Akılsızlar hırsızların en zararlılarıdır: Zamanınızı ve neşenizi çalarlar.
Goethe
Goethe’nin de dile getirdiği gibi iş yaşamında zamanımızı verimsiz kullanmamıza yol açan kişiler ister çalışanlarımız olsun ister yöneticilerimiz, ister müşterilerimiz ister tedarikçilerimiz, çoğu zaman beklenen tepkiyi almıyorlar. Oysa zaman biriktirilemeyen, ödünç verilemeyen, borç alınamayan tek değer, üstelik fiyatı da oldukça yüksek… Ölçülmesi son derece kolay olan bu kavram, onun önemini ve değerini belirlemeye gelince oldukça zorlayıcı olabiliyor…
Birlikte değerlendirelim:
- Sınıfta kalmış bir öğrenciye 1 yılın değerini sorun…
- Tezkere almaya gün sayan bir askere 1 ayın değerini sorun…
- Bebek bekleyen müstakbel anneye 1 haftanın değerini sorun…

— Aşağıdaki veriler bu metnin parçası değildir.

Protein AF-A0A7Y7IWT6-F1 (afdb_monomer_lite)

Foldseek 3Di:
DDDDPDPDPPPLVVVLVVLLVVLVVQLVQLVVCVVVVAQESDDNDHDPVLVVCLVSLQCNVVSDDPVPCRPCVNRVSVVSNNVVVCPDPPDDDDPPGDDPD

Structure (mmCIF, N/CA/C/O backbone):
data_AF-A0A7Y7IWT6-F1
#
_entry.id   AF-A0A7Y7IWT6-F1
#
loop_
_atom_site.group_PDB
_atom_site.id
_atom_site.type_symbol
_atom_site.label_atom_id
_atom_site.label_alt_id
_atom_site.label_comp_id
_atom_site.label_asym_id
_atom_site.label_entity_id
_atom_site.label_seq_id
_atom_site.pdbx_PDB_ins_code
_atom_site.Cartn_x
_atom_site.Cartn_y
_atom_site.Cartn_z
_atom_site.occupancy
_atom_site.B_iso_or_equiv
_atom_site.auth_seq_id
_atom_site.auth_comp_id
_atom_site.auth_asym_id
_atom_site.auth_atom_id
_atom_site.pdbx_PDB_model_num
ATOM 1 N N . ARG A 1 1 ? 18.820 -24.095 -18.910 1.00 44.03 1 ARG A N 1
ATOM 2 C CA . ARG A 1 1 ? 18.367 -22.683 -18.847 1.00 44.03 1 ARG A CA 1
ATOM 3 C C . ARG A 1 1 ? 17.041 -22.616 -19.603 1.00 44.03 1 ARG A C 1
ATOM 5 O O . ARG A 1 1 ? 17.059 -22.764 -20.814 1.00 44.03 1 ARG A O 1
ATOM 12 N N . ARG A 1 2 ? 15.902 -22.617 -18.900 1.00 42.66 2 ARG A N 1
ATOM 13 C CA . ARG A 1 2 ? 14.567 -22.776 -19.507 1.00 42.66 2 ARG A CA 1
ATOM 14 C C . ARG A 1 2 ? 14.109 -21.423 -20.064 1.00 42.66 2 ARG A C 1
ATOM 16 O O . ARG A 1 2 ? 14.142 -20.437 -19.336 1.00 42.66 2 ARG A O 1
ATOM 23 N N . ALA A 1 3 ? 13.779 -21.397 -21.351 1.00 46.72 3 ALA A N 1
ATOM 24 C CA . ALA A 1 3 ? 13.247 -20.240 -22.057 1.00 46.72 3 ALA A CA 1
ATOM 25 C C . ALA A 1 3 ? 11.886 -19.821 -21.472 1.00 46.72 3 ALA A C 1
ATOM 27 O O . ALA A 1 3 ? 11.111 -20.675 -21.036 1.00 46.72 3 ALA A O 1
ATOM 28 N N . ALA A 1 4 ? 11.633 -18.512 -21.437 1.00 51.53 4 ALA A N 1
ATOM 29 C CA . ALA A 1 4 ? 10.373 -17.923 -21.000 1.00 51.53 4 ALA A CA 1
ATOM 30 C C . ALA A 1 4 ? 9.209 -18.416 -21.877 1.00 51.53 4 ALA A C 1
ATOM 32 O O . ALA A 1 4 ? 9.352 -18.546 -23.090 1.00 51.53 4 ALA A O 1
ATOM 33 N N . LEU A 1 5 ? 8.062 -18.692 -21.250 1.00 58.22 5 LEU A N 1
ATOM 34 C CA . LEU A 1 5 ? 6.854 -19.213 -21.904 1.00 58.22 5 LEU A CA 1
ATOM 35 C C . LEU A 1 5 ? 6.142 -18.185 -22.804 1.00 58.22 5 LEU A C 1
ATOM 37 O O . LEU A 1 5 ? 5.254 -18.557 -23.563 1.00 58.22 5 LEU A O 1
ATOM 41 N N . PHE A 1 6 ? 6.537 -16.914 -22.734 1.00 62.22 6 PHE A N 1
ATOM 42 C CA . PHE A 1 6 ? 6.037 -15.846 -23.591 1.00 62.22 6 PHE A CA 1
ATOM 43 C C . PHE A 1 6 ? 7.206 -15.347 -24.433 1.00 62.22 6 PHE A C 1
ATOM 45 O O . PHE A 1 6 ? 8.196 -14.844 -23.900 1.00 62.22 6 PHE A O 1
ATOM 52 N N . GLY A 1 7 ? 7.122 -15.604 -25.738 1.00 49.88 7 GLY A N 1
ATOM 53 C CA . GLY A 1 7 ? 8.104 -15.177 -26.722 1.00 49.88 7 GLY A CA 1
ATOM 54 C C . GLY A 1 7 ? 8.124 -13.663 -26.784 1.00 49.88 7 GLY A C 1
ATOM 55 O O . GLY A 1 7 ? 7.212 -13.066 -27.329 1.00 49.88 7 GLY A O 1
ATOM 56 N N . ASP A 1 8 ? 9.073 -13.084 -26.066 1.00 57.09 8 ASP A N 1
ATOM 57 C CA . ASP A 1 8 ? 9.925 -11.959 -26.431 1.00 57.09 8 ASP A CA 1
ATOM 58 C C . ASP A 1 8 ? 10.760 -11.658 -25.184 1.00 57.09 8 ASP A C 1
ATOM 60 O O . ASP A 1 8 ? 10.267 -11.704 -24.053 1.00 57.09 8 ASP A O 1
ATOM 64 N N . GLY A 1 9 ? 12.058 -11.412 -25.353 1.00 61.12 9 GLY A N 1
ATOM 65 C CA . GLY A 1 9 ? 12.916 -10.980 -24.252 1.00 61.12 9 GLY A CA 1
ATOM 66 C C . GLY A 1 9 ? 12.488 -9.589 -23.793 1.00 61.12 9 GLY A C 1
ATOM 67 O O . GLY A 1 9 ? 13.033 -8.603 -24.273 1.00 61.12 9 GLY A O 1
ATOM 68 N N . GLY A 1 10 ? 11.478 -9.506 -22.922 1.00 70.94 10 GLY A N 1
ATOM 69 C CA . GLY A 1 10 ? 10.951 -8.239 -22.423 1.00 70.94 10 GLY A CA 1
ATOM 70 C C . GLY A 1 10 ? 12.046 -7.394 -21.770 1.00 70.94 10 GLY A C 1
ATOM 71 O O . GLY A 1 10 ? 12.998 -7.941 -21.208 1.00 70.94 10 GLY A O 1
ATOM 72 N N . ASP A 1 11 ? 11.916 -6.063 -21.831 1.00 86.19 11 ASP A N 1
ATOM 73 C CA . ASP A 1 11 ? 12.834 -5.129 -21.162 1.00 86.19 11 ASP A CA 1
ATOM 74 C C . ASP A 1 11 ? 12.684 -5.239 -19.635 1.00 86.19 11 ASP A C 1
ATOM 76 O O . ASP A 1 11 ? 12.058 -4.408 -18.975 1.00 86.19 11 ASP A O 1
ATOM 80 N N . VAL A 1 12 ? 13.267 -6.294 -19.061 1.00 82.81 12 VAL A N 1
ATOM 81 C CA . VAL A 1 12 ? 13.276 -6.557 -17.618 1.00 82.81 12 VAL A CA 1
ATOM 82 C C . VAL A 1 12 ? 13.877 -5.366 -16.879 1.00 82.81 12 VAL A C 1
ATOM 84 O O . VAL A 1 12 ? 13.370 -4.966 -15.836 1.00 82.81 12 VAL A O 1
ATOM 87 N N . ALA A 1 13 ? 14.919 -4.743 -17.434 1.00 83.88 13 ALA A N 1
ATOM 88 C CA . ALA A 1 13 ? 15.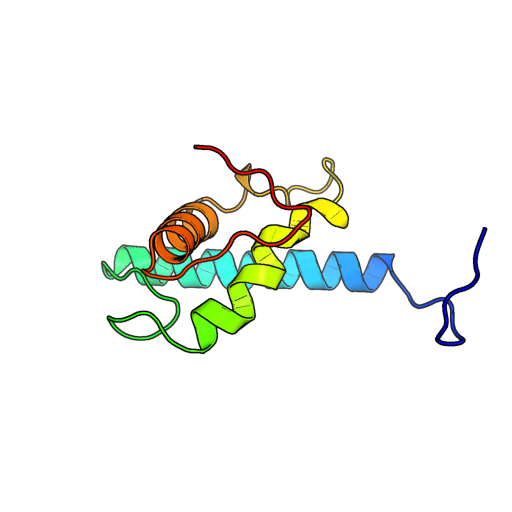542 -3.582 -16.816 1.00 83.88 13 ALA A CA 1
ATOM 89 C C . ALA A 1 13 ? 14.580 -2.382 -16.768 1.00 83.88 13 ALA A C 1
ATOM 91 O O . ALA A 1 13 ? 14.553 -1.668 -15.764 1.00 83.88 13 ALA A O 1
ATOM 92 N N . GLY A 1 14 ? 13.802 -2.156 -17.827 1.00 87.38 14 GLY A N 1
ATOM 93 C CA . GLY A 1 14 ? 12.740 -1.152 -17.890 1.00 87.38 14 GLY A CA 1
ATOM 94 C C . GLY A 1 14 ? 11.607 -1.426 -16.918 1.00 87.38 14 GLY A C 1
ATOM 95 O O . GLY A 1 14 ? 11.231 -0.524 -16.169 1.00 87.38 14 GLY A O 1
ATOM 96 N N . LEU A 1 15 ? 11.139 -2.671 -16.847 1.00 87.88 15 LEU A N 1
ATOM 97 C CA . LEU A 1 15 ? 10.119 -3.090 -15.886 1.00 87.88 15 LEU A CA 1
ATOM 98 C C . LEU A 1 15 ? 10.596 -2.905 -14.440 1.00 87.88 15 LEU A C 1
ATOM 100 O O . LEU A 1 15 ? 9.868 -2.331 -13.634 1.00 87.88 15 LEU A O 1
ATOM 104 N N . CYS A 1 16 ? 11.841 -3.273 -14.120 1.00 87.38 16 CYS A N 1
ATOM 105 C CA . CYS A 1 16 ? 12.424 -3.016 -12.801 1.00 87.38 16 CYS A CA 1
ATOM 106 C C . CYS A 1 16 ? 12.491 -1.511 -12.494 1.00 87.38 16 CYS A C 1
ATOM 108 O O . CYS A 1 16 ? 12.151 -1.098 -11.387 1.00 87.38 16 CYS A O 1
ATOM 110 N N . ARG A 1 17 ? 12.899 -0.665 -13.455 1.00 88.50 17 ARG A N 1
ATOM 111 C CA . ARG A 1 17 ? 12.912 0.801 -13.264 1.00 88.50 17 ARG A CA 1
ATOM 112 C C . ARG A 1 17 ? 11.507 1.346 -12.992 1.00 88.50 17 ARG A C 1
ATOM 114 O O . ARG A 1 17 ? 11.344 2.149 -12.075 1.00 88.50 17 ARG A O 1
ATOM 121 N N . ALA A 1 18 ? 10.509 0.894 -13.750 1.00 90.31 18 ALA A N 1
ATOM 122 C CA . ALA A 1 18 ? 9.116 1.290 -13.564 1.00 90.31 18 ALA A CA 1
ATOM 123 C C . ALA A 1 18 ? 8.569 0.826 -12.203 1.00 90.31 18 ALA A C 1
ATOM 125 O O . ALA A 1 18 ? 7.923 1.604 -11.505 1.00 90.31 18 ALA A O 1
ATOM 126 N N . GLY A 1 19 ? 8.901 -0.398 -11.784 1.00 90.25 19 GLY A N 1
ATOM 127 C CA . GLY A 1 19 ? 8.549 -0.926 -10.468 1.00 90.25 19 GLY A CA 1
ATOM 128 C C . GLY A 1 19 ? 9.134 -0.089 -9.330 1.00 90.25 19 GLY A C 1
ATOM 129 O O . GLY A 1 19 ? 8.408 0.294 -8.417 1.00 90.25 19 GLY A O 1
ATOM 130 N N . VAL A 1 20 ? 10.419 0.280 -9.405 1.00 90.69 20 VAL A N 1
ATOM 131 C CA . VAL A 1 20 ? 11.046 1.170 -8.409 1.00 90.69 20 VAL A CA 1
ATOM 132 C C . VAL A 1 20 ? 10.346 2.531 -8.353 1.00 90.69 20 VAL A C 1
ATOM 134 O O . VAL A 1 20 ? 10.103 3.055 -7.266 1.00 90.69 20 VAL A O 1
ATOM 137 N N . ALA A 1 21 ? 9.991 3.107 -9.505 1.00 92.12 21 ALA A N 1
ATOM 138 C CA . ALA A 1 21 ? 9.249 4.365 -9.546 1.00 92.12 21 ALA A CA 1
ATOM 139 C C . ALA A 1 21 ? 7.858 4.234 -8.898 1.00 92.12 21 ALA A C 1
ATOM 141 O O . ALA A 1 21 ? 7.464 5.099 -8.118 1.00 92.12 21 ALA A O 1
ATOM 142 N N . ALA A 1 22 ? 7.150 3.129 -9.148 1.00 94.12 22 ALA A N 1
ATOM 143 C CA . ALA A 1 22 ? 5.858 2.853 -8.526 1.00 94.12 22 ALA A CA 1
ATOM 144 C C . ALA A 1 22 ? 5.961 2.725 -6.995 1.00 94.12 22 ALA A C 1
ATOM 146 O O . ALA A 1 22 ? 5.139 3.296 -6.281 1.00 94.12 22 ALA A O 1
ATOM 147 N N . LEU A 1 23 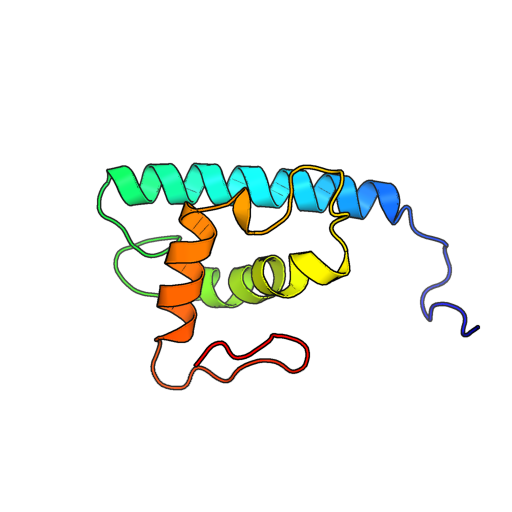? 7.002 2.062 -6.475 1.00 93.44 23 LEU A N 1
ATOM 148 C CA . LEU A 1 23 ? 7.236 1.957 -5.028 1.00 93.44 23 LEU A CA 1
ATOM 149 C C . LEU A 1 23 ? 7.467 3.320 -4.365 1.00 93.44 23 LEU A C 1
ATOM 151 O O . LEU A 1 23 ? 7.019 3.535 -3.242 1.00 93.44 23 LEU A O 1
ATOM 155 N N . ARG A 1 24 ? 8.124 4.259 -5.057 1.00 93.75 24 ARG A N 1
ATOM 156 C CA . ARG A 1 24 ? 8.298 5.634 -4.558 1.00 93.75 24 ARG A CA 1
ATOM 157 C C . ARG A 1 24 ? 6.971 6.385 -4.480 1.00 93.75 24 ARG A C 1
ATOM 159 O O . ARG A 1 24 ? 6.697 7.005 -3.464 1.00 93.75 24 ARG A O 1
ATOM 166 N N . ILE A 1 25 ? 6.118 6.252 -5.496 1.00 96.62 25 ILE A N 1
ATOM 167 C CA . ILE A 1 25 ? 4.767 6.841 -5.482 1.00 96.62 25 ILE A CA 1
ATOM 168 C C . ILE A 1 25 ? 3.942 6.264 -4.323 1.00 96.62 25 ILE A C 1
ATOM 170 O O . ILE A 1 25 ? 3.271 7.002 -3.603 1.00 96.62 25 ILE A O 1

- Günlük bir gazetenin editörüne 24 saatin değerini sorun…
- Üniversite giriş sınavındaki bir öğrenciye 1 saatin değerini sorun…
- İş görüşmesine geç kalan yeni mezuna 30 dakikanın değerini sorun…
- 90. dakikada gol yiyen bir kaleciye 1 dakikanın değerini sorun…
Herkes için şaşmaz biçimde eşit uzunlukta olan bu zaman birimleri her durum ve koşulda farklı önem ve değerler taşıyorlar. Her sabah uyandığımızda hepimizin hesabına 86,400 adet altın yatırılıyor. Bu altınları istediğimiz gibi harcamak bizim elimizde, ancak yukarıda da belirttiğimiz gibi, kullanamadığımızda saklamak, borç vermek gibi bir lüksümüz yok. Harcamak, ancak anlamlı biçimde harcamak zorundayız.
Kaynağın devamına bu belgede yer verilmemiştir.